## TASK ITEM
Which lines of the entries below run from the one holding "ATOM 403 N N" to the one holding "ATOM 447 C C", inclusive? Set down exactly those lines and no others.

[Records from a data collection]
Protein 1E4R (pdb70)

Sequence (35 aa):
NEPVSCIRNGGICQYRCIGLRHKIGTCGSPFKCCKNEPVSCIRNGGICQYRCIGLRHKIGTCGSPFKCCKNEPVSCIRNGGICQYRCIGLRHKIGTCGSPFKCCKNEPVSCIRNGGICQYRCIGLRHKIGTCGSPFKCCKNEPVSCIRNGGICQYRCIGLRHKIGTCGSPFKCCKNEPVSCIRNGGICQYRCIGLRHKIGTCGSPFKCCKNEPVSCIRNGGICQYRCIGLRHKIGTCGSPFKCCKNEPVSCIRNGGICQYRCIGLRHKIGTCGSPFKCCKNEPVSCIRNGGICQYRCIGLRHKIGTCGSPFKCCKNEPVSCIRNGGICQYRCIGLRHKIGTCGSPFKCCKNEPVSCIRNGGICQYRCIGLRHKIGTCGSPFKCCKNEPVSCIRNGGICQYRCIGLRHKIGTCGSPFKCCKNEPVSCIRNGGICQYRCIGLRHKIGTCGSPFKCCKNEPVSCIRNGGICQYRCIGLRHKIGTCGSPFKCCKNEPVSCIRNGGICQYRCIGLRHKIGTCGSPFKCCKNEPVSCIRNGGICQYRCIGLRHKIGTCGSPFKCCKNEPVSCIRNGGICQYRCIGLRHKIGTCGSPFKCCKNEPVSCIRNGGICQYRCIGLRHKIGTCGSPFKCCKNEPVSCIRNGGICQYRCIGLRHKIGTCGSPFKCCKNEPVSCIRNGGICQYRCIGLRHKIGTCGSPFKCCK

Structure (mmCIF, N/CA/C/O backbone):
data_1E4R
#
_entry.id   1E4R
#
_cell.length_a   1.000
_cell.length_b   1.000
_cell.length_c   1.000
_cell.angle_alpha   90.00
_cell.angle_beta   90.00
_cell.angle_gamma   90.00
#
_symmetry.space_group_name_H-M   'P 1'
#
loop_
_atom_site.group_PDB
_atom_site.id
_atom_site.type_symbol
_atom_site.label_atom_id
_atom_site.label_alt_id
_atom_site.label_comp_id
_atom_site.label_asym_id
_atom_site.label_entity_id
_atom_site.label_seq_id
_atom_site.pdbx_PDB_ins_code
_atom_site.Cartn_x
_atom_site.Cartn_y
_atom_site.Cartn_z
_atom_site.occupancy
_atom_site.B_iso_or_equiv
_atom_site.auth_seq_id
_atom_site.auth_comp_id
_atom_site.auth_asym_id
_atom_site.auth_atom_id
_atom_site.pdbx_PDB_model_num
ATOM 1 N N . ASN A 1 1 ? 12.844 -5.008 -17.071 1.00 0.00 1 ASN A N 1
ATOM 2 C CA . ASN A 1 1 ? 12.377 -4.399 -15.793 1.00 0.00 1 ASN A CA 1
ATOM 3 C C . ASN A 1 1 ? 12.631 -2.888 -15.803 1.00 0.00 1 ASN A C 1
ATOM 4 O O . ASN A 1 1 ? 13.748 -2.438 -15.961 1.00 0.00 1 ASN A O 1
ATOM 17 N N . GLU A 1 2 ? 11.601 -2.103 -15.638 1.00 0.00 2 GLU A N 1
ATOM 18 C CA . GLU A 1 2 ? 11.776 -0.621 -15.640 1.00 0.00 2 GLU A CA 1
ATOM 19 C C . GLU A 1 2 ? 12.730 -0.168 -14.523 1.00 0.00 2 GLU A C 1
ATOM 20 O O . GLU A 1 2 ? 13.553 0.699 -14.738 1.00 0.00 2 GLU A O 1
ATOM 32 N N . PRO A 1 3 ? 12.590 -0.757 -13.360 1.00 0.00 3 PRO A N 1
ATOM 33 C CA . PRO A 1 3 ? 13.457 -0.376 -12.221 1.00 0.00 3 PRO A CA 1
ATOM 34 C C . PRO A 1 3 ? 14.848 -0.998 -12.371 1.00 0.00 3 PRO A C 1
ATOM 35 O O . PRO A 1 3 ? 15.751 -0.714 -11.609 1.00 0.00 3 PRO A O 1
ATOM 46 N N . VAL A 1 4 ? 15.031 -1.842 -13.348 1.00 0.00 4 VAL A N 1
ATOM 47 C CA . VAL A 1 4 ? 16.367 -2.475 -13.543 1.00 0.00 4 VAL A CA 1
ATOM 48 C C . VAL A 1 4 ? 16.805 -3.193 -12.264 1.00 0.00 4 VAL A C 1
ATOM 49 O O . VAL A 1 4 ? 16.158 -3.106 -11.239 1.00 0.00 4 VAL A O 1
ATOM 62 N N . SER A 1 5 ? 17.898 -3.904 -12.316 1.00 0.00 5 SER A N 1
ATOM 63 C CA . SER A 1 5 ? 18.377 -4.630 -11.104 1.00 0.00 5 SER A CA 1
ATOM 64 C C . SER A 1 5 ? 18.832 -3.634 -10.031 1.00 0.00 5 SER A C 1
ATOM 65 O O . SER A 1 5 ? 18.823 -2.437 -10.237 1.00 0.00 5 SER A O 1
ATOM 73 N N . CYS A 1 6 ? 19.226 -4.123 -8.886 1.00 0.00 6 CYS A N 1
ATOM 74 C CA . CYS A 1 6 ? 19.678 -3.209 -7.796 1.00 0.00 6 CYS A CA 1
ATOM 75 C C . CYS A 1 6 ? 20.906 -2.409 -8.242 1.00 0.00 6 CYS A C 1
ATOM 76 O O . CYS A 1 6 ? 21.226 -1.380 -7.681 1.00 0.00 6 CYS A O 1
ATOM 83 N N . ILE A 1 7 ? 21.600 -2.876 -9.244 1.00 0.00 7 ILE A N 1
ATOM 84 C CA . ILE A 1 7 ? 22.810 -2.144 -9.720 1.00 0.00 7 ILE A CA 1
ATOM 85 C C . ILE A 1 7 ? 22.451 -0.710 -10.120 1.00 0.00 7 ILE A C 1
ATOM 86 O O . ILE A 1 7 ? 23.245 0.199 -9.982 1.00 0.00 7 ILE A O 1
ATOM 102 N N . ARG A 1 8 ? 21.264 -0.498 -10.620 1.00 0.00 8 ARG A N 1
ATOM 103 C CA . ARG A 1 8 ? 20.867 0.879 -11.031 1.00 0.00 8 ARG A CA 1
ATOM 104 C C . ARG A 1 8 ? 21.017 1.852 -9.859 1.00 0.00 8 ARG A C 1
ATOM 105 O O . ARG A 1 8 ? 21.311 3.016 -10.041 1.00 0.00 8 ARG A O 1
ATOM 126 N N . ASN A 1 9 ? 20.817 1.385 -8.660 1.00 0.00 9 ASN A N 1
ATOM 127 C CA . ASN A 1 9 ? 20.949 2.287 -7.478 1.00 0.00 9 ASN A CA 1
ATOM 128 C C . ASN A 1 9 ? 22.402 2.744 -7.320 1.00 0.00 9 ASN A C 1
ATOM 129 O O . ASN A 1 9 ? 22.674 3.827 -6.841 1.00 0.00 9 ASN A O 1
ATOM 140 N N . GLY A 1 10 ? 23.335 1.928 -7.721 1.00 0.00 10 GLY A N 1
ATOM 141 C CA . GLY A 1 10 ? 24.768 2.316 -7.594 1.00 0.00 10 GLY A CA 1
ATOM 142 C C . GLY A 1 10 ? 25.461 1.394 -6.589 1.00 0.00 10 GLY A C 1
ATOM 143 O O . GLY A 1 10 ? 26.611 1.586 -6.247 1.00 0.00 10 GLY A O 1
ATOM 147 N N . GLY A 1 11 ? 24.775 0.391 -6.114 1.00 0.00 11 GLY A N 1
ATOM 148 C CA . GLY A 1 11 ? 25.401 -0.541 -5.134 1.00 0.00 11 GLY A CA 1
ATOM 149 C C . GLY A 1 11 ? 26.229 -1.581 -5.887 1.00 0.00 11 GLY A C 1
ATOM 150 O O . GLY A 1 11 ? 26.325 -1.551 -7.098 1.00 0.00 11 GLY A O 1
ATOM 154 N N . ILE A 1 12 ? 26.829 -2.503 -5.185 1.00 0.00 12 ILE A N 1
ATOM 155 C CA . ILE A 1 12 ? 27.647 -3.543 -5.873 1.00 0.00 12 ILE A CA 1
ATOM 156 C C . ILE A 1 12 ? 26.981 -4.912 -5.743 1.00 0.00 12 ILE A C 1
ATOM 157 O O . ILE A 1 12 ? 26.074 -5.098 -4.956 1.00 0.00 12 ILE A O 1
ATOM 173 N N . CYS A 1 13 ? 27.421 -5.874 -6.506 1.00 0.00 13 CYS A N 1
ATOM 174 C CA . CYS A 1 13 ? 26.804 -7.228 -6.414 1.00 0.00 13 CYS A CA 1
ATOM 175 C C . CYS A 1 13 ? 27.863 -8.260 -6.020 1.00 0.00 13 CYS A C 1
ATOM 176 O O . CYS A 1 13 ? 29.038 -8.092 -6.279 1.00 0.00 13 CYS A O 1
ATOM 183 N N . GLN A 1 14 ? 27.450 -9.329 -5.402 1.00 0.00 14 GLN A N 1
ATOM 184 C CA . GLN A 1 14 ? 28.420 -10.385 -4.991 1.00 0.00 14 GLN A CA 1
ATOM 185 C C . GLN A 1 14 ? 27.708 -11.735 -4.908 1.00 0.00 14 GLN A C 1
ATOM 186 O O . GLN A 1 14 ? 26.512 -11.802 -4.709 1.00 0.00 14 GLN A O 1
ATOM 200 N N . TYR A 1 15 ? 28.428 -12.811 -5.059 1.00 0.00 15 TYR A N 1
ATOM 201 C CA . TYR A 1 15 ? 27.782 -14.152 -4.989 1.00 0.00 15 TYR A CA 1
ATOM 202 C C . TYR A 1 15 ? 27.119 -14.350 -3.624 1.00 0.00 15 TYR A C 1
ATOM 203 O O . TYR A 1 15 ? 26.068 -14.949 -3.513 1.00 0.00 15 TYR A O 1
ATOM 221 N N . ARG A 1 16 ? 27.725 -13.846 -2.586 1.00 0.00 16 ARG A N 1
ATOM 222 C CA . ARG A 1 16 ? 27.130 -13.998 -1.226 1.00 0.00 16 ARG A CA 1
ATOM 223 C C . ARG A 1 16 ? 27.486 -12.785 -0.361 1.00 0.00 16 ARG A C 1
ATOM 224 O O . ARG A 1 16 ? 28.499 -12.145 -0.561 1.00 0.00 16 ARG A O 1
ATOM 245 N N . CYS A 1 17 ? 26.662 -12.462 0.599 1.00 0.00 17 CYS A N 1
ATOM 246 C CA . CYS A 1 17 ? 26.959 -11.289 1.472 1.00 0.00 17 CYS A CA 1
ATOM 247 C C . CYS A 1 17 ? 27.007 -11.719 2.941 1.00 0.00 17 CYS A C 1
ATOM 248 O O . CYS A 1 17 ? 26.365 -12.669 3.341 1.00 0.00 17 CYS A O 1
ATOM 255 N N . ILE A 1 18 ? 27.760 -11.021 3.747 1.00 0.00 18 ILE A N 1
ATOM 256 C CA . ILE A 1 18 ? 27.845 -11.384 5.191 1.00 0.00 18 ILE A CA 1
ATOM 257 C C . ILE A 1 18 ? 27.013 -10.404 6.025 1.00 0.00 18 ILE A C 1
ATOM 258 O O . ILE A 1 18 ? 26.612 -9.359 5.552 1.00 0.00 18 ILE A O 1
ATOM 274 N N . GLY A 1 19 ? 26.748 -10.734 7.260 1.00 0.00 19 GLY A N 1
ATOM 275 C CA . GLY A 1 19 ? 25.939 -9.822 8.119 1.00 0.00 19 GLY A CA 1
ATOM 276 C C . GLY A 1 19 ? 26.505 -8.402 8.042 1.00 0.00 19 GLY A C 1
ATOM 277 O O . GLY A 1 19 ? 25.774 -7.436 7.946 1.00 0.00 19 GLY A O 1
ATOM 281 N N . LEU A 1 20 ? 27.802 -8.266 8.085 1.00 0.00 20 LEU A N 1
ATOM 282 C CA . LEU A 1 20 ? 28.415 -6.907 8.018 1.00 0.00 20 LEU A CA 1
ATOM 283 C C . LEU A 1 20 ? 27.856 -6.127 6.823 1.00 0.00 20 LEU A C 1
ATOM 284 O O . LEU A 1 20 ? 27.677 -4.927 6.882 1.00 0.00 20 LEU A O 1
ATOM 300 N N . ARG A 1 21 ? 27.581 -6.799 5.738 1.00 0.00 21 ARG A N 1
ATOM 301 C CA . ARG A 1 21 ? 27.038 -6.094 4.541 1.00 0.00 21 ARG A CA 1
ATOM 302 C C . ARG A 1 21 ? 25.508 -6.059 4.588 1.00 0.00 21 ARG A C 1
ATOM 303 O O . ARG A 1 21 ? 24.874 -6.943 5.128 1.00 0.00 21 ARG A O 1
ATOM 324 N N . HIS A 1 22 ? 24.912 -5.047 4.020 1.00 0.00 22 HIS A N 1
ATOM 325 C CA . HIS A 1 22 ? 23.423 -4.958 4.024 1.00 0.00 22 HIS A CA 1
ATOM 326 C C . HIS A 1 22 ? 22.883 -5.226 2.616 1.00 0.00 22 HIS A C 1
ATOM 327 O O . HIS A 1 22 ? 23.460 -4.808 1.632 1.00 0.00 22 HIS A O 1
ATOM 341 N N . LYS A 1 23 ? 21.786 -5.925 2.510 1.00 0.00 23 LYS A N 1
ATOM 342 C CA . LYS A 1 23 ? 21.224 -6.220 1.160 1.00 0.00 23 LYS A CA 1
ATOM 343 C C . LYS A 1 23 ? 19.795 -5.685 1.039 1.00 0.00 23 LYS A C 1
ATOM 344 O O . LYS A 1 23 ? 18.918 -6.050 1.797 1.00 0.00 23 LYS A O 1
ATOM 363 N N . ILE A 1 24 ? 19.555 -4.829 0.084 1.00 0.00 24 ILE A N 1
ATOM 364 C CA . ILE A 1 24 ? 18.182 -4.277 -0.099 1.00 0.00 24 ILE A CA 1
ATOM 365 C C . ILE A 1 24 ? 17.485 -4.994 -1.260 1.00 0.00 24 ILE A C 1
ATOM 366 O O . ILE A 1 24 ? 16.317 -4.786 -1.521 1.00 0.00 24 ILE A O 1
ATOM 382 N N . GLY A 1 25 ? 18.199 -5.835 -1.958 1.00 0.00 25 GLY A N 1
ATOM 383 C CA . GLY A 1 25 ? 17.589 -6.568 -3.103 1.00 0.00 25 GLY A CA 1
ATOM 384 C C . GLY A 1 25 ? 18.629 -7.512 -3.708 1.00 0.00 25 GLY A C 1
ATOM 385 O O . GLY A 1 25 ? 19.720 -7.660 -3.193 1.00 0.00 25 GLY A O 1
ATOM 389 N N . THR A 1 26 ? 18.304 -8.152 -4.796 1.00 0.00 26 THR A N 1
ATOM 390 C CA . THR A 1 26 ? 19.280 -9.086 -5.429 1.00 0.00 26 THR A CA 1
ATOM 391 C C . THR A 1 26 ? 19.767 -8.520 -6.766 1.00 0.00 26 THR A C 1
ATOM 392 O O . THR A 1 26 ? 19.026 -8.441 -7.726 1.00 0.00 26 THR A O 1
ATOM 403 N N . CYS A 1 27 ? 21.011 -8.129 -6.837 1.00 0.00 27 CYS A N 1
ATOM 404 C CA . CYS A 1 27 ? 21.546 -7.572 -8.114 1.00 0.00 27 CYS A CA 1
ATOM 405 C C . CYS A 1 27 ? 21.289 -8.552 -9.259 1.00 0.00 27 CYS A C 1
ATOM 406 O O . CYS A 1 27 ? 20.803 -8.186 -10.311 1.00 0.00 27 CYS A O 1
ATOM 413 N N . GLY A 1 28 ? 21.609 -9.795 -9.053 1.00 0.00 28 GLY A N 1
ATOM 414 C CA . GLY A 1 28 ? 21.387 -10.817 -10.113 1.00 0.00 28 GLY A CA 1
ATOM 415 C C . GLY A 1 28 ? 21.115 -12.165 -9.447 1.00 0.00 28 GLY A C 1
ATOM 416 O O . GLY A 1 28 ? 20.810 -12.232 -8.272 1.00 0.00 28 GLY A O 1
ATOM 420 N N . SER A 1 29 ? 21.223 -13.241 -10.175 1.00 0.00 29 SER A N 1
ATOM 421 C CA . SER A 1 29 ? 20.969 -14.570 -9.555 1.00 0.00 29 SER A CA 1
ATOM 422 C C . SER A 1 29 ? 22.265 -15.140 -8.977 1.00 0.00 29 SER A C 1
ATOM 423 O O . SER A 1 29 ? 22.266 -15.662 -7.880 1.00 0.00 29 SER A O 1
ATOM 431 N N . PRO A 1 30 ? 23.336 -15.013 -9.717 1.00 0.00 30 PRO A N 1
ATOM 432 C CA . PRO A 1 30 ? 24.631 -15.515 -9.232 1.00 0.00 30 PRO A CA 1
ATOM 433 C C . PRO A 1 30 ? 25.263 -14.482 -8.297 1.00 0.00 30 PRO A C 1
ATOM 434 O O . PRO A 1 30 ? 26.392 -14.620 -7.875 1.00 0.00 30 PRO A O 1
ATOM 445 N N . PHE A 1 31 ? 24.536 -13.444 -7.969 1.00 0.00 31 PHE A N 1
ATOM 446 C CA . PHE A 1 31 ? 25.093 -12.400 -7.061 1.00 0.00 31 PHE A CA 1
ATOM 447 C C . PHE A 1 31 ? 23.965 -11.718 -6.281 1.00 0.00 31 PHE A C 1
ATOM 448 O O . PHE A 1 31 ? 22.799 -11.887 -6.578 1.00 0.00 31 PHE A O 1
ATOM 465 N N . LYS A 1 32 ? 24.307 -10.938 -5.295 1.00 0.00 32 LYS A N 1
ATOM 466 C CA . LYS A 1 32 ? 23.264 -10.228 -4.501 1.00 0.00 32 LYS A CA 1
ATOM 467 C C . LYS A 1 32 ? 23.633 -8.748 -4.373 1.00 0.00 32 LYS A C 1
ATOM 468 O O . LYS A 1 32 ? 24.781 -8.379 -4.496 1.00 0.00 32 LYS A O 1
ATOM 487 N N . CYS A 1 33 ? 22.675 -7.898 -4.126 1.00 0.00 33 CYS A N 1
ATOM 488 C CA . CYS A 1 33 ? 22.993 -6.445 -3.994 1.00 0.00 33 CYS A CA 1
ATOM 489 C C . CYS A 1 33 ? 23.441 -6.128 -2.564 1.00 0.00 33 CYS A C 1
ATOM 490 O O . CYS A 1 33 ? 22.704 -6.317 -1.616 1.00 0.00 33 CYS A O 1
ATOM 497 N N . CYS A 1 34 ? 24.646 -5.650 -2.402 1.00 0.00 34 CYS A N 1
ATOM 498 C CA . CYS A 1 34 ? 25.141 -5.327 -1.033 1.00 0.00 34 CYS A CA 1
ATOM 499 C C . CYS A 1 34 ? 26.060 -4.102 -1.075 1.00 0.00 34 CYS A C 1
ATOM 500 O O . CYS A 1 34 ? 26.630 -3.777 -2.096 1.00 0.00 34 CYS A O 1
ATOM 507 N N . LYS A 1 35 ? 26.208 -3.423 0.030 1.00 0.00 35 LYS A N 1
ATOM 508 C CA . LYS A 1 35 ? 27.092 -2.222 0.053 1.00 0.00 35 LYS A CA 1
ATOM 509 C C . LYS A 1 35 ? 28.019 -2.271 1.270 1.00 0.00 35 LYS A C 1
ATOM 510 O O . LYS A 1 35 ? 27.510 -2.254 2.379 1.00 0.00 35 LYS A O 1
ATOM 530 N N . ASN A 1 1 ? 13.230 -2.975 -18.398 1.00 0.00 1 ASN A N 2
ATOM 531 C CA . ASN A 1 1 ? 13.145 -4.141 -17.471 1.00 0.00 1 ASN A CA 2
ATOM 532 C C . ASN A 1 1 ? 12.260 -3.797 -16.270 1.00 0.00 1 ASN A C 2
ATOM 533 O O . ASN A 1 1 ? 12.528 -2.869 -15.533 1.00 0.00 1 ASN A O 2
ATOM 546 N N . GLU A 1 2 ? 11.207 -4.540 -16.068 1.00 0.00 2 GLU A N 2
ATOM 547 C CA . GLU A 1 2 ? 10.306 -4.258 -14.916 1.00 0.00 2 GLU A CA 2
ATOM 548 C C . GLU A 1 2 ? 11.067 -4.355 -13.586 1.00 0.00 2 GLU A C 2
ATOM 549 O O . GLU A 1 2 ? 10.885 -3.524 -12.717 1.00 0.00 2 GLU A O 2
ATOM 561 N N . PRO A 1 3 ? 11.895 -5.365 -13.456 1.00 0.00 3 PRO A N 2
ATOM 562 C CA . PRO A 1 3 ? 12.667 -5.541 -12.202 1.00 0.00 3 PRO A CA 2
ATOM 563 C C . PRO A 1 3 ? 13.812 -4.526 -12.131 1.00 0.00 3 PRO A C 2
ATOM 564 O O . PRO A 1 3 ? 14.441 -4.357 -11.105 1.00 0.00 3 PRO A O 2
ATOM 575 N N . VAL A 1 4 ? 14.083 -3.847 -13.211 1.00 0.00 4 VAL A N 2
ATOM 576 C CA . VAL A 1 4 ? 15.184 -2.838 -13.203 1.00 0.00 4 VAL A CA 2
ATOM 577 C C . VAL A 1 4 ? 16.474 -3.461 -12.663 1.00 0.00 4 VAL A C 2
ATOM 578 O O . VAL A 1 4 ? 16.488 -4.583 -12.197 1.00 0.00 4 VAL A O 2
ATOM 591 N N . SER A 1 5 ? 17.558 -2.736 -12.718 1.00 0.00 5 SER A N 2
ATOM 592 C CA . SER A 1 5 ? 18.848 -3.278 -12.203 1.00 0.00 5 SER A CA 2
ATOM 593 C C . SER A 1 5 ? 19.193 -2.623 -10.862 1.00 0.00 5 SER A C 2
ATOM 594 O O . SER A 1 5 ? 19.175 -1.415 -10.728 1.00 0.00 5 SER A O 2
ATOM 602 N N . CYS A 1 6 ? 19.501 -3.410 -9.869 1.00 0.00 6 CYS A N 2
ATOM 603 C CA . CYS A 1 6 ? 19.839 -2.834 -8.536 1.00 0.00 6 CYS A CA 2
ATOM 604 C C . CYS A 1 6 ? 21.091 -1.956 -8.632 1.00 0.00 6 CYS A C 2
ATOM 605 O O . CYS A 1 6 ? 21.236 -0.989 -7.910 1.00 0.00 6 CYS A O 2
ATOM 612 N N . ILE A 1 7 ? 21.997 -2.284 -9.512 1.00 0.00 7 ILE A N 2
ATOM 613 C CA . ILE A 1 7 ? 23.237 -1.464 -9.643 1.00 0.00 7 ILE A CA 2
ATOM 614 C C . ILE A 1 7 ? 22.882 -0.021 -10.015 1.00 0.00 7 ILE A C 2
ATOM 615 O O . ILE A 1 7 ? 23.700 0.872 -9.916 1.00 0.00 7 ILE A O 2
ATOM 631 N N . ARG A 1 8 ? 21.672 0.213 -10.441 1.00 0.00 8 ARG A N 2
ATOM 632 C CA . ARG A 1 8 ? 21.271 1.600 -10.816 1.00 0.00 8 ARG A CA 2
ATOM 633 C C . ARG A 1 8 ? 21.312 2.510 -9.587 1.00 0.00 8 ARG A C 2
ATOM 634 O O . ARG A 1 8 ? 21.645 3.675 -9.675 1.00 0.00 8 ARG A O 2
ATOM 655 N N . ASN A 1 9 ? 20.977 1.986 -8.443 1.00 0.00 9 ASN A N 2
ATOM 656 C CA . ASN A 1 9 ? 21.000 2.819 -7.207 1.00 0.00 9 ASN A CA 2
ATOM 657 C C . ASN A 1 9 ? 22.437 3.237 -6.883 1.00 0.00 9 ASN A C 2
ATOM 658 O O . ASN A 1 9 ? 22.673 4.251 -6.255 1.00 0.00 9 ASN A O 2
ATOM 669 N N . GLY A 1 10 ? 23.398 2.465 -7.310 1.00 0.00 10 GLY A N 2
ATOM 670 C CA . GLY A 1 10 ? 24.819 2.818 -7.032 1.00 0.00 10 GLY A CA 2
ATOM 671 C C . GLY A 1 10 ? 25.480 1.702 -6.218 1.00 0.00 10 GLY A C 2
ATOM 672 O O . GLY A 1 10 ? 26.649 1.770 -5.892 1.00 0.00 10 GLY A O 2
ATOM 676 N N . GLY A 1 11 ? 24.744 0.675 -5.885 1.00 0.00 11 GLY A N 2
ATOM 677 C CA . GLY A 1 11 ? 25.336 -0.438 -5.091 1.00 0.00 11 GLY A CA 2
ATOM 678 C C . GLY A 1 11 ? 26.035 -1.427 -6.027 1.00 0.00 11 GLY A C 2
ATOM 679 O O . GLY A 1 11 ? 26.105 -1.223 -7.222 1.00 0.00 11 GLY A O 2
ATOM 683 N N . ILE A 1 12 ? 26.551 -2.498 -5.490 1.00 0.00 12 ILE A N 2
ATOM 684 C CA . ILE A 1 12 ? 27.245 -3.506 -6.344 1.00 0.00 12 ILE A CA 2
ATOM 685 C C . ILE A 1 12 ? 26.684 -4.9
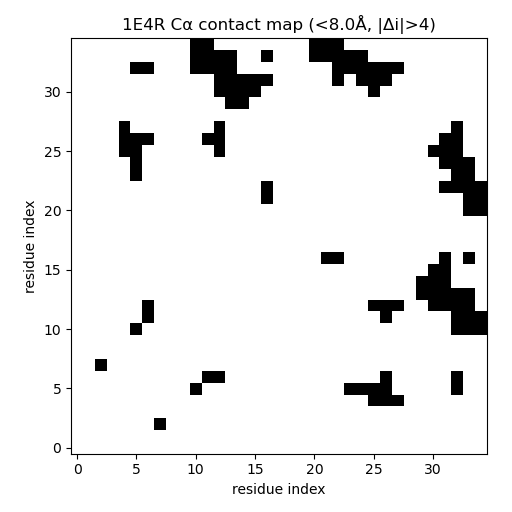03 -6.066 1.00 0.00 12 ILE A C 2
ATOM 686 O O . ILE A 1 12 ? 26.022 -5.127 -5.072 1.00 0.00 12 ILE A O 2
ATOM 702 N N . CYS A 1 13 ? 26.936 -5.845 -6.935 1.00 0.00 13 CYS A N 2
ATOM 703 C CA . CYS A 1 13 ? 26.405 -7.221 -6.705 1.00 0.00 13 CYS A CA 2
ATOM 704 C C . CYS A 1 13 ? 27.527 -8.138 -6.209 1.00 0.00 13 CYS A C 2
ATOM 705 O O . CYS A 1 13 ? 28.690 -7.912 -6.475 1.00 0.00 13 CYS A O 2
ATOM 712 N N . GLN A 1 14 ? 27.184 -9.174 -5.493 1.00 0.00 14 GLN A N 2
ATOM 713 C CA . GLN A 1 14 ? 28.228 -10.111 -4.981 1.00 0.00 14 GLN A CA 2
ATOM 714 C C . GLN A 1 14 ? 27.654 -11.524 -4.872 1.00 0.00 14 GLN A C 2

## TASK SOLUTION
ATOM 403 N N . CYS A 1 27 ? 21.011 -8.129 -6.837 1.00 0.00 27 CYS A N 1
ATOM 404 C CA . CYS A 1 27 ? 21.546 -7.572 -8.114 1.00 0.00 27 CYS A CA 1
ATOM 405 C C . CYS A 1 27 ? 21.289 -8.552 -9.259 1.00 0.00 27 CYS A C 1
ATOM 406 O O . CYS A 1 27 ? 20.803 -8.186 -10.311 1.00 0.00 27 CYS A O 1
ATOM 413 N N . GLY A 1 28 ? 21.609 -9.795 -9.053 1.00 0.00 28 GLY A N 1
ATOM 414 C CA . GLY A 1 28 ? 21.387 -10.817 -10.113 1.00 0.00 28 GLY A CA 1
ATOM 415 C C . GLY A 1 28 ? 21.115 -12.165 -9.447 1.00 0.00 28 GLY A C 1
ATOM 416 O O . GLY A 1 28 ? 20.810 -12.232 -8.272 1.00 0.00 28 GLY A O 1
ATOM 420 N N . SER A 1 29 ? 21.223 -13.241 -10.175 1.00 0.00 29 SER A N 1
ATOM 421 C CA . SER A 1 29 ? 20.969 -14.570 -9.555 1.00 0.00 29 SER A CA 1
ATOM 422 C C . SER A 1 29 ? 22.265 -15.140 -8.977 1.00 0.00 29 SER A C 1
ATOM 423 O O . SER A 1 29 ? 22.266 -15.662 -7.880 1.00 0.00 29 SER A O 1
ATOM 431 N N . PRO A 1 30 ? 23.336 -15.013 -9.717 1.00 0.00 30 PRO A N 1
ATOM 432 C CA . PRO A 1 30 ? 24.631 -15.515 -9.232 1.00 0.00 30 PRO A CA 1
ATOM 433 C C . PRO A 1 30 ? 25.263 -14.482 -8.297 1.00 0.00 30 PRO A C 1
ATOM 434 O O . PRO A 1 30 ? 26.392 -14.620 -7.875 1.00 0.00 30 PRO A O 1
ATOM 445 N N . PHE A 1 31 ? 24.536 -13.444 -7.969 1.00 0.00 31 PHE A N 1
ATOM 446 C CA . PHE A 1 31 ? 25.093 -12.400 -7.061 1.00 0.00 31 PHE A CA 1
ATOM 447 C C . PHE A 1 31 ? 23.965 -11.718 -6.281 1.00 0.00 31 PHE A C 1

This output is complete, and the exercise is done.